Ariston didn’t back away from her fury, but he crossed his arms like they could protect him.
“Nothing. Ashra cares more about everything than herself. I watched as she made a whole bunch of your stupid demons mad, just so they’d follow her away from exhausted Irwarros who couldn’t fight anymore. I watched as she gave up her life and her home to bring me here. Because I wouldn’t have a chance on my own. I watched as she gave up sleep so we could rest, and she hid her pain behind sarcasm, not because it made her look weak, but because she didn't want anyone else to have to endure it. She’s the most stubbornly unselfish creature I have ever met. And because you don’t believe that, you have no idea what she can do to you.” Scout finally stopped, inches from Ariston’s face.
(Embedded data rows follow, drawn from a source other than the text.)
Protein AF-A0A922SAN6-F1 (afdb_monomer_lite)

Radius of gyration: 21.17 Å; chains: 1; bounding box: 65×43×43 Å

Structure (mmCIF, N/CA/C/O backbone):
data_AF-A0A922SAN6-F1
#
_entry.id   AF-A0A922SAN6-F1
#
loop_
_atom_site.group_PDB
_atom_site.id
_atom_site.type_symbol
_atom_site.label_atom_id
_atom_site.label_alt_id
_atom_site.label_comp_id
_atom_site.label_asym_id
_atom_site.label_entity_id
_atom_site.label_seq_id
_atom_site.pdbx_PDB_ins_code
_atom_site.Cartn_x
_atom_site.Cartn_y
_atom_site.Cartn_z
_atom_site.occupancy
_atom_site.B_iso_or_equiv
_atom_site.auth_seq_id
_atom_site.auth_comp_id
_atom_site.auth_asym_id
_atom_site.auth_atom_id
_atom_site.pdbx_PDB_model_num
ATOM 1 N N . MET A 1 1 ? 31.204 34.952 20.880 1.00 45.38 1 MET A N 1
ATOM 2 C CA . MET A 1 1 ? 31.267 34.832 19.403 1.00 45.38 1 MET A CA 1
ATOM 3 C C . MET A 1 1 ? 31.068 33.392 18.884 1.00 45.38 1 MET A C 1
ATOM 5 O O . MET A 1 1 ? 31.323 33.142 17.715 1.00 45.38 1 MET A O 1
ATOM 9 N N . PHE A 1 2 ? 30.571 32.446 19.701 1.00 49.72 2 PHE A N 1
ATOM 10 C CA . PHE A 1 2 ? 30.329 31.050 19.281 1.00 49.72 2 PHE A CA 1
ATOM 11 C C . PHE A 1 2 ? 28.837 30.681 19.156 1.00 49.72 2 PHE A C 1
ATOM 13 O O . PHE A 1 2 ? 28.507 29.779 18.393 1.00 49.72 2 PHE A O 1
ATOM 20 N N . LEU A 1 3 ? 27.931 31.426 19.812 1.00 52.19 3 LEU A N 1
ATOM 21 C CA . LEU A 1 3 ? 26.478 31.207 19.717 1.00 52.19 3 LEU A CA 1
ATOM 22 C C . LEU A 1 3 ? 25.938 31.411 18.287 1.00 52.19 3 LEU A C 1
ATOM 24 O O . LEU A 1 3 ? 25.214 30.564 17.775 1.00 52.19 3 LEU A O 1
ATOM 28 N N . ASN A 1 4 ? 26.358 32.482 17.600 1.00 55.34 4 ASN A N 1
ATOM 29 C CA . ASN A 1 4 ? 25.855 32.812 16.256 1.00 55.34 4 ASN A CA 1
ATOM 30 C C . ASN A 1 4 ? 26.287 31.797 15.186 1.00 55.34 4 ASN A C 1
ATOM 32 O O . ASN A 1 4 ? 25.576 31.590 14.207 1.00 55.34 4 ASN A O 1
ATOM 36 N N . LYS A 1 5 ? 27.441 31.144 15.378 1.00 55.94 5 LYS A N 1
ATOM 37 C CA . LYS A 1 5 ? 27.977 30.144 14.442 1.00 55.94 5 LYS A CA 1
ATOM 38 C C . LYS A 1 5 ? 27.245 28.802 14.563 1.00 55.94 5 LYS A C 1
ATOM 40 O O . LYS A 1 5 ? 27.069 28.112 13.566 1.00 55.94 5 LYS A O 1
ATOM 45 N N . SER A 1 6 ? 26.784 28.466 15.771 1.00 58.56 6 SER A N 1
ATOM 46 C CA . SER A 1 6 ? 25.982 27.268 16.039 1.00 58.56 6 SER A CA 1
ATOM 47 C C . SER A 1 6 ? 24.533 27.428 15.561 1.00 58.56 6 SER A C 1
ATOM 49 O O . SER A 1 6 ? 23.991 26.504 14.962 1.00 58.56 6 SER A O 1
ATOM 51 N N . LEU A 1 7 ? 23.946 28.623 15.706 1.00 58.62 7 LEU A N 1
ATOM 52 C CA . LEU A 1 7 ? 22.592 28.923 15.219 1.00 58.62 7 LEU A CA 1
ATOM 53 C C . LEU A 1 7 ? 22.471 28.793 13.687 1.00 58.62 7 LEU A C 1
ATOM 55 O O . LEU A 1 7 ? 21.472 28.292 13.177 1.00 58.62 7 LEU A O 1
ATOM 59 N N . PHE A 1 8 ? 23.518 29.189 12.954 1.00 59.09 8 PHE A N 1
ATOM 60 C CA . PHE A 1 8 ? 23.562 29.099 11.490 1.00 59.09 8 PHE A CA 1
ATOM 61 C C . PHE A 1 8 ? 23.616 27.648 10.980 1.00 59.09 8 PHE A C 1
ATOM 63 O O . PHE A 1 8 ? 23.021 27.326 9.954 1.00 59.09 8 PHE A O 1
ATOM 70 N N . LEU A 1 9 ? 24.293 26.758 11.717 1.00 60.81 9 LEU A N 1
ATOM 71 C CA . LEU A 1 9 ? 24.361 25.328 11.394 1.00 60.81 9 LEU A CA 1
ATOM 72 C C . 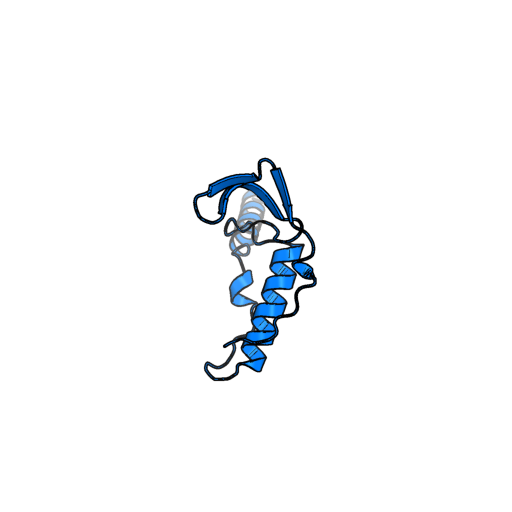LEU A 1 9 ? 23.013 24.624 11.596 1.00 60.81 9 LEU A C 1
ATOM 74 O O . LEU A 1 9 ? 22.650 23.765 10.797 1.00 60.81 9 LEU A O 1
ATOM 78 N N . VAL A 1 10 ? 22.250 25.019 12.619 1.00 63.91 10 VAL A N 1
ATOM 79 C CA . VAL A 1 10 ? 20.905 24.477 12.872 1.00 63.91 10 VAL A CA 1
ATOM 80 C C . VAL A 1 10 ? 19.927 24.900 11.771 1.00 63.91 10 VAL A C 1
ATOM 82 O O . VAL A 1 10 ? 19.162 24.069 11.292 1.00 63.91 10 VAL A O 1
ATOM 85 N N . PHE A 1 11 ? 19.997 26.147 11.296 1.00 59.56 11 PHE A N 1
ATOM 86 C CA . PHE A 1 11 ? 19.145 26.620 10.197 1.00 59.56 11 PHE A CA 1
ATOM 87 C C . PHE A 1 11 ? 19.409 25.878 8.876 1.00 59.56 11 PHE A C 1
ATOM 89 O O . PHE A 1 11 ? 18.463 25.527 8.177 1.00 59.56 11 PHE A O 1
ATOM 96 N N . MET A 1 12 ? 20.671 25.566 8.558 1.00 58.91 12 MET A N 1
ATOM 97 C CA . MET A 1 12 ? 21.013 24.786 7.359 1.00 58.91 12 MET A CA 1
ATOM 98 C C . MET A 1 12 ? 20.518 23.332 7.417 1.00 58.91 12 MET A C 1
ATOM 100 O O . MET A 1 12 ? 20.142 22.773 6.390 1.00 58.91 12 MET A O 1
ATOM 104 N N . ALA A 1 13 ? 20.467 22.721 8.605 1.00 60.38 13 ALA A N 1
ATOM 105 C CA . ALA A 1 13 ? 19.932 21.369 8.769 1.00 60.38 13 ALA A CA 1
ATOM 106 C C . ALA A 1 13 ? 18.405 21.304 8.564 1.00 60.38 13 ALA A C 1
ATOM 108 O O . ALA A 1 13 ? 17.898 20.293 8.084 1.00 60.38 13 ALA A O 1
ATOM 109 N N . PHE A 1 14 ? 17.678 22.382 8.880 1.00 57.72 14 PHE A N 1
ATOM 110 C CA . PHE A 1 14 ? 16.229 22.462 8.666 1.00 57.72 14 PHE A CA 1
ATOM 111 C C . PHE A 1 14 ? 15.841 22.663 7.191 1.00 57.72 14 PHE A C 1
ATOM 113 O O . PHE A 1 14 ? 14.804 22.158 6.774 1.00 57.72 14 PHE A O 1
ATOM 120 N N . VAL A 1 15 ? 16.675 23.336 6.388 1.00 58.12 15 VAL A N 1
ATOM 121 C CA . VAL A 1 15 ? 16.397 23.599 4.958 1.00 58.12 15 VAL A CA 1
ATOM 122 C C . VA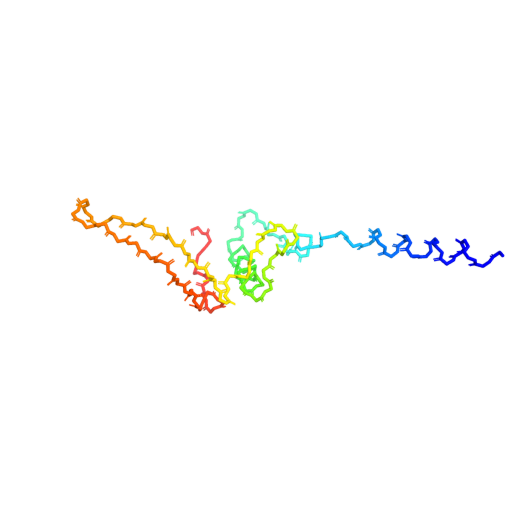L A 1 15 ? 16.491 22.334 4.091 1.00 58.12 15 VAL A C 1
ATOM 124 O O . VAL A 1 15 ? 15.845 22.251 3.054 1.00 58.12 15 VAL A O 1
ATOM 127 N N . LEU A 1 16 ? 17.245 21.315 4.514 1.00 54.56 16 LEU A N 1
ATOM 128 C CA . LEU A 1 16 ? 17.387 20.057 3.763 1.00 54.56 16 LEU A CA 1
ATOM 129 C C . LEU A 1 16 ? 16.255 19.048 4.017 1.00 54.56 16 LEU A C 1
ATOM 131 O O . LEU A 1 16 ? 16.283 17.943 3.479 1.00 54.56 16 LEU A O 1
ATOM 135 N N . CYS A 1 17 ? 15.263 19.404 4.833 1.00 55.75 17 CYS A N 1
ATOM 136 C CA . CYS A 1 17 ? 14.158 18.526 5.198 1.00 55.75 17 CYS A CA 1
ATOM 137 C C . CYS A 1 17 ? 12.911 18.806 4.341 1.00 55.75 17 CYS A C 1
ATOM 139 O O . CYS A 1 17 ? 11.816 18.969 4.869 1.00 55.75 17 CYS A O 1
ATOM 141 N N . GLU A 1 18 ? 13.058 18.888 3.016 1.00 53.88 18 GLU A N 1
ATOM 142 C CA . GLU A 1 18 ? 11.909 18.942 2.106 1.00 53.88 18 GLU A CA 1
ATOM 143 C C . GLU A 1 18 ? 11.738 17.606 1.364 1.00 53.88 18 GLU A C 1
ATOM 145 O O . GLU A 1 18 ? 12.547 17.194 0.541 1.00 53.88 18 GLU A O 1
ATOM 150 N N . SER A 1 19 ? 10.668 16.905 1.753 1.00 59.31 19 SER A N 1
ATOM 151 C CA . SER A 1 19 ? 9.946 15.802 1.098 1.00 59.31 19 SER A CA 1
ATOM 152 C C . SER A 1 19 ? 10.496 15.267 -0.240 1.00 59.31 19 SER A C 1
ATOM 154 O O . SER A 1 19 ? 10.097 15.721 -1.311 1.00 59.31 19 SER A O 1
ATOM 156 N N . GLY A 1 20 ? 11.308 14.206 -0.177 1.00 59.16 20 GLY A N 1
ATOM 157 C CA . GLY A 1 20 ? 11.877 13.525 -1.349 1.00 59.16 20 GLY A CA 1
ATOM 158 C C . GLY A 1 20 ? 11.019 12.414 -1.969 1.00 59.16 20 GLY A C 1
ATOM 159 O O . GLY A 1 20 ? 11.431 11.836 -2.971 1.00 59.16 20 GLY A O 1
ATOM 160 N N . PHE A 1 21 ? 9.839 12.093 -1.418 1.00 62.59 21 PHE A N 1
ATOM 161 C CA . PHE A 1 21 ? 9.127 10.867 -1.806 1.00 62.59 21 PHE A CA 1
ATOM 162 C C . PHE A 1 21 ? 8.845 10.776 -3.308 1.00 62.59 21 PHE A C 1
ATOM 164 O O . PHE A 1 21 ? 9.136 9.751 -3.915 1.00 62.59 21 PHE A O 1
ATOM 171 N N . VAL A 1 22 ? 8.326 11.846 -3.922 1.00 60.69 22 VAL A N 1
ATOM 172 C CA . VAL A 1 22 ? 8.003 11.862 -5.362 1.00 60.69 22 VAL A CA 1
ATOM 173 C C . VAL A 1 22 ? 9.267 11.957 -6.222 1.00 60.69 22 VAL A C 1
ATOM 175 O O . VAL A 1 22 ? 9.313 11.377 -7.305 1.00 60.69 22 VAL A O 1
ATOM 178 N N . GLU A 1 23 ? 10.309 12.637 -5.741 1.00 59.59 23 GLU A N 1
ATOM 179 C CA . GLU A 1 23 ? 11.580 12.782 -6.464 1.00 59.59 23 GLU A CA 1
ATOM 180 C C . GLU A 1 23 ? 12.413 11.494 -6.477 1.00 59.59 23 GLU A C 1
ATOM 182 O O . GLU A 1 23 ? 13.184 11.262 -7.407 1.00 59.59 23 GLU A O 1
ATOM 187 N N . GLN A 1 24 ? 12.219 10.622 -5.485 1.00 69.69 24 GLN A N 1
ATOM 188 C CA . GLN A 1 24 ? 12.874 9.316 -5.385 1.00 69.69 24 GLN A CA 1
ATOM 189 C C . GLN A 1 24 ? 12.176 8.219 -6.202 1.00 69.69 24 GLN A C 1
ATOM 191 O O . GLN A 1 24 ? 12.704 7.109 -6.306 1.00 69.69 24 GLN A O 1
ATOM 196 N N . LEU A 1 25 ? 11.013 8.497 -6.800 1.00 82.38 25 LEU A N 1
ATOM 197 C CA . LEU A 1 25 ? 10.324 7.521 -7.638 1.00 82.38 25 LEU A CA 1
ATOM 198 C C . LEU A 1 25 ? 10.983 7.415 -9.024 1.00 82.38 25 LEU A C 1
ATOM 200 O O . LEU A 1 25 ? 11.204 8.432 -9.691 1.00 82.38 25 LEU A O 1
ATOM 204 N N . PRO A 1 26 ? 11.260 6.193 -9.515 1.00 84.31 26 PRO A N 1
ATOM 205 C CA . PRO A 1 26 ? 11.815 6.012 -10.848 1.00 84.31 26 PRO A CA 1
ATOM 206 C C . PRO A 1 26 ? 10.819 6.485 -11.912 1.00 84.31 26 PRO A C 1
ATOM 208 O O . PRO A 1 26 ? 9.643 6.117 -11.905 1.00 84.31 26 PRO A O 1
ATOM 211 N N . LYS A 1 27 ? 11.301 7.301 -12.855 1.00 87.88 27 LYS A N 1
ATOM 212 C CA . LYS A 1 27 ? 10.496 7.800 -13.976 1.00 87.88 27 LYS A CA 1
ATOM 213 C C . LYS A 1 27 ? 10.301 6.699 -15.018 1.00 87.88 27 LYS A C 1
ATOM 215 O O . LYS A 1 27 ? 11.263 6.052 -15.426 1.00 87.88 27 LYS A O 1
ATOM 220 N N . CYS A 1 28 ? 9.070 6.547 -15.498 1.00 89.50 28 CYS A N 1
ATOM 221 C CA . CYS A 1 28 ? 8.715 5.610 -16.564 1.00 89.50 28 CYS A CA 1
ATOM 222 C C . CYS A 1 28 ? 8.387 6.338 -17.870 1.00 89.50 28 CYS A C 1
ATOM 224 O O . CYS A 1 28 ? 7.897 7.468 -17.863 1.00 89.50 28 CYS A O 1
ATOM 226 N N . LYS A 1 29 ? 8.614 5.672 -19.008 1.00 93.25 29 LYS A N 1
ATOM 227 C CA . LYS A 1 29 ? 8.136 6.150 -20.314 1.00 93.25 29 LYS A CA 1
ATOM 228 C C . LYS A 1 29 ? 6.614 6.005 -20.408 1.00 93.25 29 LYS A C 1
ATOM 230 O O . LYS A 1 29 ? 6.033 5.083 -19.838 1.00 93.25 29 LYS A O 1
ATOM 235 N N . LEU A 1 30 ? 5.978 6.867 -21.203 1.00 88.44 30 LEU A N 1
ATOM 236 C CA . LEU A 1 30 ? 4.520 6.862 -21.384 1.00 88.44 30 LEU A CA 1
ATOM 237 C C . LEU A 1 30 ? 3.966 5.566 -21.989 1.00 88.44 30 LEU A C 1
ATOM 239 O O . LEU A 1 30 ? 2.824 5.239 -21.707 1.00 88.44 30 LEU A O 1
ATOM 243 N N . ASN A 1 31 ? 4.759 4.804 -22.746 1.00 90.81 31 ASN A N 1
ATOM 244 C CA . ASN A 1 31 ? 4.320 3.552 -23.384 1.00 90.81 31 ASN A CA 1
ATOM 245 C C . ASN A 1 31 ? 4.927 2.295 -22.730 1.00 90.81 31 ASN A C 1
ATOM 247 O O . ASN A 1 31 ? 4.894 1.221 -23.320 1.00 90.81 31 ASN A O 1
ATOM 251 N N . ASP A 1 32 ? 5.530 2.420 -21.544 1.00 92.62 32 ASP A N 1
ATOM 252 C CA . ASP A 1 32 ? 6.157 1.296 -20.838 1.00 92.62 32 ASP A CA 1
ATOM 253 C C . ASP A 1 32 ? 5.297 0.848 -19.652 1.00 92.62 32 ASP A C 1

He stared at her without speaking, his jaw clenched so tight she could see the muscle in his cheek working.
And then he stormed past her, jerked his scepter out of its holder by his throne, and grabbed her arm. “Surround us. Don’t let them through.” He snarled, and immediately they were besieged by a wall of Taraxippus circling the orb of light, above them and on all sides.